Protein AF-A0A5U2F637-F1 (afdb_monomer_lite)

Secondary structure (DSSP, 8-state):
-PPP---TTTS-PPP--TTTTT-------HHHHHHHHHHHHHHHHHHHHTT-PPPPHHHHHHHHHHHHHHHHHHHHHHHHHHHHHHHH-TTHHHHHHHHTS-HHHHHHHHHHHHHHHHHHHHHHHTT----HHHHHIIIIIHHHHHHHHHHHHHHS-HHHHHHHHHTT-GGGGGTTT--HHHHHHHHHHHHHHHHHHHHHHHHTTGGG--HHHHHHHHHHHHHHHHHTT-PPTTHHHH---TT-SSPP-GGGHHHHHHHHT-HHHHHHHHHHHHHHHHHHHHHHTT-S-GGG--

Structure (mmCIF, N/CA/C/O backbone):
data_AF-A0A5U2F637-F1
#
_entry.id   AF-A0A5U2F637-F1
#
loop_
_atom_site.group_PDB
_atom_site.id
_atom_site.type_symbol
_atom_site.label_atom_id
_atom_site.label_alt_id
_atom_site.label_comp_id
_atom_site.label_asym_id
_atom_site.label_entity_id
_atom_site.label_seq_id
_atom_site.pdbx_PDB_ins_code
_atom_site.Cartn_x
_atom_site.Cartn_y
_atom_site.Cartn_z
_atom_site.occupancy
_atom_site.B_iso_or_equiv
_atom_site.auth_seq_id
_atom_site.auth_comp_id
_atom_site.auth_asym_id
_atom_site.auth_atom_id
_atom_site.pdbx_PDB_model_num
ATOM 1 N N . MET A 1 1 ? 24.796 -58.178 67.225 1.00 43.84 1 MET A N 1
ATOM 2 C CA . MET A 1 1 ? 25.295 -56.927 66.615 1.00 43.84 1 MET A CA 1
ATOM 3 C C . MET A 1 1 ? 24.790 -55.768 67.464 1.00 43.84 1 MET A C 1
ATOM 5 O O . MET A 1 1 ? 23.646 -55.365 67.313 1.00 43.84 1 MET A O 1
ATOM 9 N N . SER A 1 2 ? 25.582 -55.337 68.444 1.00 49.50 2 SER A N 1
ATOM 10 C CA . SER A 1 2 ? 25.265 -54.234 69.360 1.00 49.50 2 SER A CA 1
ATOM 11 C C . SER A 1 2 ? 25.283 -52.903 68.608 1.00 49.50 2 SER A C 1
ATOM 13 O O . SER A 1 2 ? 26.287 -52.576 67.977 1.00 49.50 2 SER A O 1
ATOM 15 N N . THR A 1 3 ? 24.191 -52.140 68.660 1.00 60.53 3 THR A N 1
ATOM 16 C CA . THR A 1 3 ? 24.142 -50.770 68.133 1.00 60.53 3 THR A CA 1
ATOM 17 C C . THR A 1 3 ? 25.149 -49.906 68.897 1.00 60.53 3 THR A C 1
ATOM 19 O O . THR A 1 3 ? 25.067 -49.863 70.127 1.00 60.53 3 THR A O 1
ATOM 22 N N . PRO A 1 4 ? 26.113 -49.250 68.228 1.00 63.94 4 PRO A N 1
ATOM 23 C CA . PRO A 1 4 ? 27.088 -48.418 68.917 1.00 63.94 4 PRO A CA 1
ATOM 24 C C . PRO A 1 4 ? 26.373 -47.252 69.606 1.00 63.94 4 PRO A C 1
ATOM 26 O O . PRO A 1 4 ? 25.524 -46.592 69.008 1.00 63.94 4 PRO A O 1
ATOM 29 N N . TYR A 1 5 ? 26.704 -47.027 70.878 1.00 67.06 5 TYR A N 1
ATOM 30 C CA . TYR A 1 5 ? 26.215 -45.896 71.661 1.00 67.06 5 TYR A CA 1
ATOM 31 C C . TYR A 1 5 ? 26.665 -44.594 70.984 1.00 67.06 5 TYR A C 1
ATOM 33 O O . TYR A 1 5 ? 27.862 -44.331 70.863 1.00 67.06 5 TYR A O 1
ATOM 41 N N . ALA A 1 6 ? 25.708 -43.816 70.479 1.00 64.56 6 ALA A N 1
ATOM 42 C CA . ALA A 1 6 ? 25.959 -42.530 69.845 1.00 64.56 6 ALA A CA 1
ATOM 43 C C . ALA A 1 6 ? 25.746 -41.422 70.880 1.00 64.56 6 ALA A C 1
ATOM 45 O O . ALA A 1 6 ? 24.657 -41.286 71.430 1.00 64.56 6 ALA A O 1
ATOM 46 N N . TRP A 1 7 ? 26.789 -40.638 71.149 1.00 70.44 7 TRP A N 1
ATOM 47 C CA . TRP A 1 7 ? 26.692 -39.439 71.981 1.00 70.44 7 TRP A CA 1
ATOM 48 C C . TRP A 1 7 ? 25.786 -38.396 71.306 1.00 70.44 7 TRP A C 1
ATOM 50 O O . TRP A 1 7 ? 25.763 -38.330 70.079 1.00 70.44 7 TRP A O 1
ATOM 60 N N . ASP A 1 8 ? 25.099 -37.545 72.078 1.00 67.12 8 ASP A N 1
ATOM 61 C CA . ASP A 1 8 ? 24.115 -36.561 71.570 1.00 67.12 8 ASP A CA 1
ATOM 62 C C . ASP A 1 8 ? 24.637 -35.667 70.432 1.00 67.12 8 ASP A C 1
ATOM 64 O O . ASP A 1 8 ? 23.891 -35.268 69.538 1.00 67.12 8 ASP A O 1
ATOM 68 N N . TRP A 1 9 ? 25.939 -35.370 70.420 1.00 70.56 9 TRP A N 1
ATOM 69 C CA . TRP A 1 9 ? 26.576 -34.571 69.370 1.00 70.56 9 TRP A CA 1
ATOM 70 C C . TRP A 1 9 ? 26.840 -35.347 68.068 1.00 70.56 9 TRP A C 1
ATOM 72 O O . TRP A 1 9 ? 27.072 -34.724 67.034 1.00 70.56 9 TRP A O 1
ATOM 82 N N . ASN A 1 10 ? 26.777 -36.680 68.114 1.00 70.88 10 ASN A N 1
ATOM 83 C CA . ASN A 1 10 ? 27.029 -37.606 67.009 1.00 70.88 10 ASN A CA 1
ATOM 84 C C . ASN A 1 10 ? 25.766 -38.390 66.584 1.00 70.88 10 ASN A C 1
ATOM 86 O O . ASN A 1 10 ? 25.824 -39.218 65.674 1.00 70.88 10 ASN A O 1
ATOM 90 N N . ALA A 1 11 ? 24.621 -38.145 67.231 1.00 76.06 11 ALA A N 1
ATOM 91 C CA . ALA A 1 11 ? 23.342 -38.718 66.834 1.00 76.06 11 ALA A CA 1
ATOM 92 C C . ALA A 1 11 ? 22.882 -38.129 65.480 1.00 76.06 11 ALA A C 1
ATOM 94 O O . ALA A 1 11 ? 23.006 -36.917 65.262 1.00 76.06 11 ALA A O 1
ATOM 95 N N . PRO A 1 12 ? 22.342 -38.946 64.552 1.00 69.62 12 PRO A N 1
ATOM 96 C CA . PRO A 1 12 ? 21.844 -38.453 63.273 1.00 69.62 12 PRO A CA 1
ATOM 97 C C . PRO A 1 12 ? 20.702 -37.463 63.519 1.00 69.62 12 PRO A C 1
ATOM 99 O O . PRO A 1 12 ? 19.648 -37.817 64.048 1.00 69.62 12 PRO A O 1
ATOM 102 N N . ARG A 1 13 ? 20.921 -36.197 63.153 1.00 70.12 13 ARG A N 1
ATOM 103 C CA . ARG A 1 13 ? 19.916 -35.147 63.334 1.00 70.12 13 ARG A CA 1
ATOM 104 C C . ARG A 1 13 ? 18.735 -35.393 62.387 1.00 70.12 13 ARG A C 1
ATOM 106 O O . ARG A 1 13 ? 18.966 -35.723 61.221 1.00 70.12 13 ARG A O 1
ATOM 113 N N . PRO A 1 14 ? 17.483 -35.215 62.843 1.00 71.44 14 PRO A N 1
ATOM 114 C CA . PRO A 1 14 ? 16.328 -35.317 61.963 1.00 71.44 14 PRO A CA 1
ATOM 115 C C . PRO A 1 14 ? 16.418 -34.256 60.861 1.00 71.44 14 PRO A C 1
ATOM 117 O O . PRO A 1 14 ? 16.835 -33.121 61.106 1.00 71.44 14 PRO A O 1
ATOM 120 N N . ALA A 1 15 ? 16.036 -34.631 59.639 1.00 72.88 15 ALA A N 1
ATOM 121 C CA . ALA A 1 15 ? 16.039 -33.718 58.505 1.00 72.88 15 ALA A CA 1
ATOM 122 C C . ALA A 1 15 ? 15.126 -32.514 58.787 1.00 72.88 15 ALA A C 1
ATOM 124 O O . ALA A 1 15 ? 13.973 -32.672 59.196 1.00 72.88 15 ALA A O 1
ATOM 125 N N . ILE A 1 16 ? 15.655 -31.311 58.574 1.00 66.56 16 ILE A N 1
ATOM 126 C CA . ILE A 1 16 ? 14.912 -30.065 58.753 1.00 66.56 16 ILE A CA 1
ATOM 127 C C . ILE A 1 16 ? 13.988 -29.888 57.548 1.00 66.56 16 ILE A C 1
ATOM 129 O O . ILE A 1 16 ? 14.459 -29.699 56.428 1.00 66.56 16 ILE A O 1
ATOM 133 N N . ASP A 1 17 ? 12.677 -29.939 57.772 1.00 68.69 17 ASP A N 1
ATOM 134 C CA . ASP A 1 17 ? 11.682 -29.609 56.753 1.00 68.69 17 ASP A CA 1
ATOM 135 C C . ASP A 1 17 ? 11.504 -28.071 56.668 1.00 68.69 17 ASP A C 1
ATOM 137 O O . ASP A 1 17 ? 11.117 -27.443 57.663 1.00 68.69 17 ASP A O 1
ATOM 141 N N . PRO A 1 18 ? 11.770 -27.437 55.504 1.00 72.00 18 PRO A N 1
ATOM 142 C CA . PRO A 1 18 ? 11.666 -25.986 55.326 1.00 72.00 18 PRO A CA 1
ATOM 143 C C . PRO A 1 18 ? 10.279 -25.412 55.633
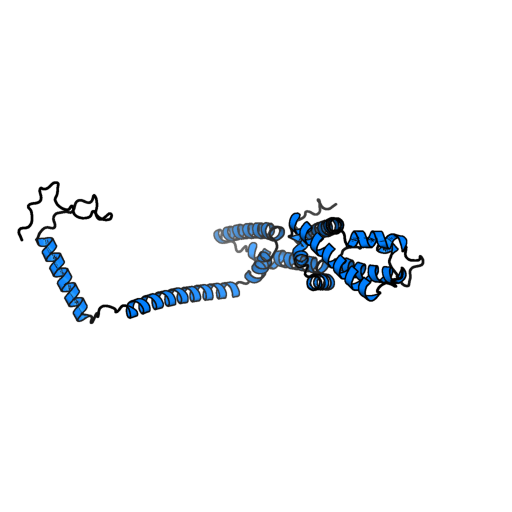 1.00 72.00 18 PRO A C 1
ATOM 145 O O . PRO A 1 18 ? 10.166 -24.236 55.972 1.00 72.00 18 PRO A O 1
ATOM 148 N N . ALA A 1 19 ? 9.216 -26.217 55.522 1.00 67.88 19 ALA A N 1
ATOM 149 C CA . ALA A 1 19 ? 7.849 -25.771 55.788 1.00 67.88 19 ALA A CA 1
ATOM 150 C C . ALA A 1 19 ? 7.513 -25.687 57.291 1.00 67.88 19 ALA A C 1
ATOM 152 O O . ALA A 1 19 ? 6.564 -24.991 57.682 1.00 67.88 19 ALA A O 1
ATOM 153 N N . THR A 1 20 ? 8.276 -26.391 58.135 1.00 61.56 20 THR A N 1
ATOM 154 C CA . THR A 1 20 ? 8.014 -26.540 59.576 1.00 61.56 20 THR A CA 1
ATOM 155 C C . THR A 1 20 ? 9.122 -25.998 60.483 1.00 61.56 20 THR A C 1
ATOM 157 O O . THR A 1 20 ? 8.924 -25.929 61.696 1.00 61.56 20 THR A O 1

•••••

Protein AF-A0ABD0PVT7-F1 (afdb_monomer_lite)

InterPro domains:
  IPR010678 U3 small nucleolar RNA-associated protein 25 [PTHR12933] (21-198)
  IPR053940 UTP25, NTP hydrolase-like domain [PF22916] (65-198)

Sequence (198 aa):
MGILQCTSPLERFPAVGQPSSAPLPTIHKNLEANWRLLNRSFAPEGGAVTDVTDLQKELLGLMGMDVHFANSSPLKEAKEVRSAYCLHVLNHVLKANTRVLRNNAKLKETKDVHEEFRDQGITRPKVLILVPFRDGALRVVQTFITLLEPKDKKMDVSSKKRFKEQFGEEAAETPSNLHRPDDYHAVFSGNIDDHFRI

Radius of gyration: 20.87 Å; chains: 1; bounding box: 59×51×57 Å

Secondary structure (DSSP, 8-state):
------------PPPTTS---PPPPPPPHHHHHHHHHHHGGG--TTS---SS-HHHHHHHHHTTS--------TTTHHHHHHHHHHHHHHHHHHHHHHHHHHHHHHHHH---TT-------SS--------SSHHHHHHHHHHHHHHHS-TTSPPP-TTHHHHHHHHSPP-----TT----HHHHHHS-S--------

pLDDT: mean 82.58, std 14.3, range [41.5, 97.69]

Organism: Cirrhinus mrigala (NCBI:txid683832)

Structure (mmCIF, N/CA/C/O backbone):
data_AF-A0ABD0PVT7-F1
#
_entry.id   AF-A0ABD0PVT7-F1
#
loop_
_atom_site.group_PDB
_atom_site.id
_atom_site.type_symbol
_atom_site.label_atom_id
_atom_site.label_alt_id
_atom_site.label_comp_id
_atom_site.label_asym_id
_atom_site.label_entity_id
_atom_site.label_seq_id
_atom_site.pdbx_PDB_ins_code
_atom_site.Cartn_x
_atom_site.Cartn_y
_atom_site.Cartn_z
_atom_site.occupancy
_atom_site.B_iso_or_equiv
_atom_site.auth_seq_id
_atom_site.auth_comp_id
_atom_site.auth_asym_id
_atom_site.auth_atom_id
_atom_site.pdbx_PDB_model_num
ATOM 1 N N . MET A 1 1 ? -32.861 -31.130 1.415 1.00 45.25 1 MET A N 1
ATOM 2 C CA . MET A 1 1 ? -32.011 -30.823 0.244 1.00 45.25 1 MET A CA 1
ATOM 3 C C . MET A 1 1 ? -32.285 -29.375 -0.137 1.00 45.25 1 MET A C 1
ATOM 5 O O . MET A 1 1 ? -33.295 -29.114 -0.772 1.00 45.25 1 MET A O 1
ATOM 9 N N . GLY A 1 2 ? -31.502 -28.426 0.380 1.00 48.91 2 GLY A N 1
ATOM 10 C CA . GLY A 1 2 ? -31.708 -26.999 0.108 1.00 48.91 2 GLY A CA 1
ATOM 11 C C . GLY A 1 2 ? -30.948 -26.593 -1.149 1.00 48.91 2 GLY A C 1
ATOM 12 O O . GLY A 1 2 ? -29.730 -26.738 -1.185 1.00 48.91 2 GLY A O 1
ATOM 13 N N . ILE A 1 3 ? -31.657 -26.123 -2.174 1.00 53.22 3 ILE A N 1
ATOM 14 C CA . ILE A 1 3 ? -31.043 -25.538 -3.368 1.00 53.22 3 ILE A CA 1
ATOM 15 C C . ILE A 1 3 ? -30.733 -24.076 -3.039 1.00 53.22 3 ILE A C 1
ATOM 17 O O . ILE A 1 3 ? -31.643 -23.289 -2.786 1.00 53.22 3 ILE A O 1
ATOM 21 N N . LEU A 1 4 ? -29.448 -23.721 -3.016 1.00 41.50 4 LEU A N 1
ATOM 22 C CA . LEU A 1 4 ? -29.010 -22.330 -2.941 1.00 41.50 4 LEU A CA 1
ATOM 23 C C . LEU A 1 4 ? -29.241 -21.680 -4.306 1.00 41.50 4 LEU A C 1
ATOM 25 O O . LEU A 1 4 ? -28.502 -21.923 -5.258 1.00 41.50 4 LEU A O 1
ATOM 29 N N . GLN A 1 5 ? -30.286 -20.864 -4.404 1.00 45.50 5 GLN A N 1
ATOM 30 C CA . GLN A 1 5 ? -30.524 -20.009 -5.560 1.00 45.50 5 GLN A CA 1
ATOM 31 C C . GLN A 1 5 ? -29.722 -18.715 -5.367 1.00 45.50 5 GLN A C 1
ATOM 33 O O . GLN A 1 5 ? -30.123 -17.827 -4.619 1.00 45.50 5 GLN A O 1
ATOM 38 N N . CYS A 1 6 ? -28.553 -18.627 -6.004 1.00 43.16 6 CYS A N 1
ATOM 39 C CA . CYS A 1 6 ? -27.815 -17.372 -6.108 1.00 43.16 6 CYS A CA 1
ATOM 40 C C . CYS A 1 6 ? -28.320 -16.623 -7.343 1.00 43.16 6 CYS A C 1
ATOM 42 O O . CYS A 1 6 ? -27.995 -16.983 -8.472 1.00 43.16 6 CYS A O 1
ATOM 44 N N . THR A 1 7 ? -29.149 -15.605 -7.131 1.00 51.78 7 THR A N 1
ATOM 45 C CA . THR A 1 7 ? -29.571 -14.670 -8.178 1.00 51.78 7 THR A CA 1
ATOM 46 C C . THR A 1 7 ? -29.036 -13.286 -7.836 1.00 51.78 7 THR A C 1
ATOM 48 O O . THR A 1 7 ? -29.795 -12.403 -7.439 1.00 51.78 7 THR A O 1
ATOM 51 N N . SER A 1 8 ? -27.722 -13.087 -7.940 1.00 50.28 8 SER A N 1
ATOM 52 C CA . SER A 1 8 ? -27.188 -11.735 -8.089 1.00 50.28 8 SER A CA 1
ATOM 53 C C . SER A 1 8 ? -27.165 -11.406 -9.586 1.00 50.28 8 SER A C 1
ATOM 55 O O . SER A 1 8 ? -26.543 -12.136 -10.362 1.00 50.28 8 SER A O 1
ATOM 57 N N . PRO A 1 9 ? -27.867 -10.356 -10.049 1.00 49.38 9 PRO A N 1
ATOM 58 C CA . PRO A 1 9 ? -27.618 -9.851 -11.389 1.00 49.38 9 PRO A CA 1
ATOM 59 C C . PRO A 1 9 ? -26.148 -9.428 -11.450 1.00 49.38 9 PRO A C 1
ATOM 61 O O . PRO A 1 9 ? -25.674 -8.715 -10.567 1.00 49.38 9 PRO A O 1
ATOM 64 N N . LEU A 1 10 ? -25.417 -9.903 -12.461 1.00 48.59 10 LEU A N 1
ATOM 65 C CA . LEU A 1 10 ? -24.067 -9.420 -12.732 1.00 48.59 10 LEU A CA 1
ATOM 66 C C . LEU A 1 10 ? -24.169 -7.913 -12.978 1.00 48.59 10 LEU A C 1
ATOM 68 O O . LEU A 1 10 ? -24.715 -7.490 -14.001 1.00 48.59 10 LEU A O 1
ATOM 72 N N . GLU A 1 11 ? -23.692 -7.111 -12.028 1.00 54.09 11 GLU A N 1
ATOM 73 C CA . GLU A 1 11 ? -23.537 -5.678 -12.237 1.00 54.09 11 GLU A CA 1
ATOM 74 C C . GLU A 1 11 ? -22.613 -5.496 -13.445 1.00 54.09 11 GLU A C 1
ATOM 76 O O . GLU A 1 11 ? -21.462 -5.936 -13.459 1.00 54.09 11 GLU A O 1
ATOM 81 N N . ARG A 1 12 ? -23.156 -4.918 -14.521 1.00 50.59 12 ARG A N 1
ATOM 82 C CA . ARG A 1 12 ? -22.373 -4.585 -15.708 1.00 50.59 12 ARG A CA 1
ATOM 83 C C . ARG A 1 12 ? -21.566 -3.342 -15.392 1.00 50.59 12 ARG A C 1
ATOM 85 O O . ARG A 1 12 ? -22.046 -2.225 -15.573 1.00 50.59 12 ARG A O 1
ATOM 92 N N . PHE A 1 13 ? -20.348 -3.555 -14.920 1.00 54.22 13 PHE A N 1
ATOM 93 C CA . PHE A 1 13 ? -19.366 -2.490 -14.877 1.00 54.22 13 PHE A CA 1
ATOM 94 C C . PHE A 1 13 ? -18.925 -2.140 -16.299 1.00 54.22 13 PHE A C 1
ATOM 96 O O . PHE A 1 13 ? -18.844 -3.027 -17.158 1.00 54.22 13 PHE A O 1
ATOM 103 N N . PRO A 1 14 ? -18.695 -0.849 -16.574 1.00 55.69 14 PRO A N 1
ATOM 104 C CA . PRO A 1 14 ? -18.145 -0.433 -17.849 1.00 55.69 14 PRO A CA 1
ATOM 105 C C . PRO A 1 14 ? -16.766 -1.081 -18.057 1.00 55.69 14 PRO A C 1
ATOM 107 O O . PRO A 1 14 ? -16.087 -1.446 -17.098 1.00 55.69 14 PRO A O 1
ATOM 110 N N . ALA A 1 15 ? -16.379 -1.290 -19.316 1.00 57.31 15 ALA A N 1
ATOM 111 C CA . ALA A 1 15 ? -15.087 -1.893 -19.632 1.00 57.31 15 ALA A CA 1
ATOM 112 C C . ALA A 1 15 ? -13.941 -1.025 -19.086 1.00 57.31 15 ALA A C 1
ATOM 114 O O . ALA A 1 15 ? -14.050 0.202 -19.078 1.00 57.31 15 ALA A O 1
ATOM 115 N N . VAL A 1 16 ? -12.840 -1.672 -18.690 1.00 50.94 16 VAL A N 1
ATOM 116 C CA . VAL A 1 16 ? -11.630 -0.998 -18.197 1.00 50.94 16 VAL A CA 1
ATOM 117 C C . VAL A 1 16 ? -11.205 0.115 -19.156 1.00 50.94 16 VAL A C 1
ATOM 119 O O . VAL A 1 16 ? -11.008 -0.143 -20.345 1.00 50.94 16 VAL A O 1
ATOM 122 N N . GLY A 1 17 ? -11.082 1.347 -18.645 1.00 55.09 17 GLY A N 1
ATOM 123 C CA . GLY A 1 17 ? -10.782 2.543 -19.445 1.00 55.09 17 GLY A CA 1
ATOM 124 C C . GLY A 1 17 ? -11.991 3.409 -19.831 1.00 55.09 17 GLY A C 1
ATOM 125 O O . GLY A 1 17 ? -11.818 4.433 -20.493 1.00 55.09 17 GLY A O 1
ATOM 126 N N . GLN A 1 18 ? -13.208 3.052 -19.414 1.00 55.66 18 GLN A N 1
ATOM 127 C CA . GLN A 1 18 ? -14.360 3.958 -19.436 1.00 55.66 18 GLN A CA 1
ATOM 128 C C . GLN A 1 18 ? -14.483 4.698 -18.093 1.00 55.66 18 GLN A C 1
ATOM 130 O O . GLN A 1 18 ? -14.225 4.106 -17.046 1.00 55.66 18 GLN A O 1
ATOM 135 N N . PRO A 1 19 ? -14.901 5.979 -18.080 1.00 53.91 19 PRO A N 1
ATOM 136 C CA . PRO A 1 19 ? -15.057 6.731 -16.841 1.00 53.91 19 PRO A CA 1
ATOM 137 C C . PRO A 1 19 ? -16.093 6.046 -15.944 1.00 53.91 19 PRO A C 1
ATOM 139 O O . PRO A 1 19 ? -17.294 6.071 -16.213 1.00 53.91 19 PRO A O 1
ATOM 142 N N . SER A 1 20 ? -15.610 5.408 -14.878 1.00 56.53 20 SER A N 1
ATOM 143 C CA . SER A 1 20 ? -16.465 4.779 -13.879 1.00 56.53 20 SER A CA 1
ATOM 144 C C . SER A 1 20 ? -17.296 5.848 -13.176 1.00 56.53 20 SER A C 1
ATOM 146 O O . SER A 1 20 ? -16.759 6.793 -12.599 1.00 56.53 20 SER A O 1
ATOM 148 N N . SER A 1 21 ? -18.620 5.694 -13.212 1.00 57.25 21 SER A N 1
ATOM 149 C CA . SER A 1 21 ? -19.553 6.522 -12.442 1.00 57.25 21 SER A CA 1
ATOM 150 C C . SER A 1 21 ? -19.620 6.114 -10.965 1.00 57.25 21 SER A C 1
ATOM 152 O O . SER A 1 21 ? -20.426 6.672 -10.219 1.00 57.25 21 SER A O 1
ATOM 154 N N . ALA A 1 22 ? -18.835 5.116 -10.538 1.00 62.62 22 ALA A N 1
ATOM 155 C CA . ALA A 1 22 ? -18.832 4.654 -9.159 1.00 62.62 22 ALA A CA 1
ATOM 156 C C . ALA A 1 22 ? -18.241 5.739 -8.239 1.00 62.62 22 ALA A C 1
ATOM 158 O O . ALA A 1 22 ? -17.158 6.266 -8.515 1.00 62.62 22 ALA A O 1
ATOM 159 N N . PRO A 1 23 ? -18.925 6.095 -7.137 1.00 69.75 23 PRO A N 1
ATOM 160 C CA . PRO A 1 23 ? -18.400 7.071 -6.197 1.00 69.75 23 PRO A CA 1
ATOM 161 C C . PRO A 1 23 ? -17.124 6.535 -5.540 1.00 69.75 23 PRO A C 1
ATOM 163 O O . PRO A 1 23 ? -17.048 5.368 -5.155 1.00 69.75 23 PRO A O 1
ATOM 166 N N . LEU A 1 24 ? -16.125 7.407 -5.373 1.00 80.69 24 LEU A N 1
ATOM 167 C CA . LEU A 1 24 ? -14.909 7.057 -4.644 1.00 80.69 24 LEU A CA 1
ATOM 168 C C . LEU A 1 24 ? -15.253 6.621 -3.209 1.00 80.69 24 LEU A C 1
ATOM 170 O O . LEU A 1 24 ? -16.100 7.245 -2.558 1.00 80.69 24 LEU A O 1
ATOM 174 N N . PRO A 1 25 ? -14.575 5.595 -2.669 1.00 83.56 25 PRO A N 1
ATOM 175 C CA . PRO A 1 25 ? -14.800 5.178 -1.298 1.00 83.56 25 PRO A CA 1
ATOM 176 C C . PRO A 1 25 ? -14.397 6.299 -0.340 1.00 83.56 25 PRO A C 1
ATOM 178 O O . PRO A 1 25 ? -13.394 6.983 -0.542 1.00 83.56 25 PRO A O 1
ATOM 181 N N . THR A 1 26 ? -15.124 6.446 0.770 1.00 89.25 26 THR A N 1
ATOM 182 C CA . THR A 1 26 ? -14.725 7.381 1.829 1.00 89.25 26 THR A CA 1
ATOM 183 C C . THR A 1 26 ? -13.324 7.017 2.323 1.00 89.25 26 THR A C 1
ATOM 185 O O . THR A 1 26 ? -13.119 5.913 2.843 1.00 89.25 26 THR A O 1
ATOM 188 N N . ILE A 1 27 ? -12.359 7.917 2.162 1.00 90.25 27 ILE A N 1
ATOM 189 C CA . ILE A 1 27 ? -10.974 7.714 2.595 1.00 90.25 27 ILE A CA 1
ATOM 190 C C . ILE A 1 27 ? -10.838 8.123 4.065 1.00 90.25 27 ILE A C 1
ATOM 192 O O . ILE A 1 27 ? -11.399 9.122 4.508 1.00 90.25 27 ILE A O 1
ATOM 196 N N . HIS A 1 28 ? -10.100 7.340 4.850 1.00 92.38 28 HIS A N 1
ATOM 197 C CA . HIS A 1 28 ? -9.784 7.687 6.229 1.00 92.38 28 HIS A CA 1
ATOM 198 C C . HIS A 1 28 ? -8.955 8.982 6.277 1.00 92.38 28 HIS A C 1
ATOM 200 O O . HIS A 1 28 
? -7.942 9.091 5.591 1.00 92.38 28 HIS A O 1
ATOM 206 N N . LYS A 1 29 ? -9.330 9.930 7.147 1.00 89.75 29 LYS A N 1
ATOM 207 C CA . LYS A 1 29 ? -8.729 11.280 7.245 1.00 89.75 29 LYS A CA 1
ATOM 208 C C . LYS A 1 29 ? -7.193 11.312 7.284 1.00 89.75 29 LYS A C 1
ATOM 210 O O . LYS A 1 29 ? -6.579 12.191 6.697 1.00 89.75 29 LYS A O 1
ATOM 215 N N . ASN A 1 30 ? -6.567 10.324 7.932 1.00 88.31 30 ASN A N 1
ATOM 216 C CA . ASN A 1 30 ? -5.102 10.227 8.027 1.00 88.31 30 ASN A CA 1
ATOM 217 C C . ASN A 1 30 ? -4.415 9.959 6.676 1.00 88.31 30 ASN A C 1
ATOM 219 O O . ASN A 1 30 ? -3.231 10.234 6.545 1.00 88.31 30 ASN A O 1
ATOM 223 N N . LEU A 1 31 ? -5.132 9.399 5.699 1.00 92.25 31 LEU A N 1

•••••

__Your instructions__
Which lines above run from the one containing "ATOM 85 O O" to the one containing "ATOM 93 C CA"? Give them again exactly, both ends included.

__Output below__
ATOM 85 O O . ARG A 1 12 ? -22.046 -2.225 -15.573 1.00 50.59 12 ARG A O 1
ATOM 92 N N . PHE A 1 13 ? -20.348 -3.555 -14.920 1.00 54.22 13 PHE A N 1
ATOM 93 C CA . PHE A 1 13 ? -19.366 -2.490 -14.877 1.00 54.22 13 PHE A CA 1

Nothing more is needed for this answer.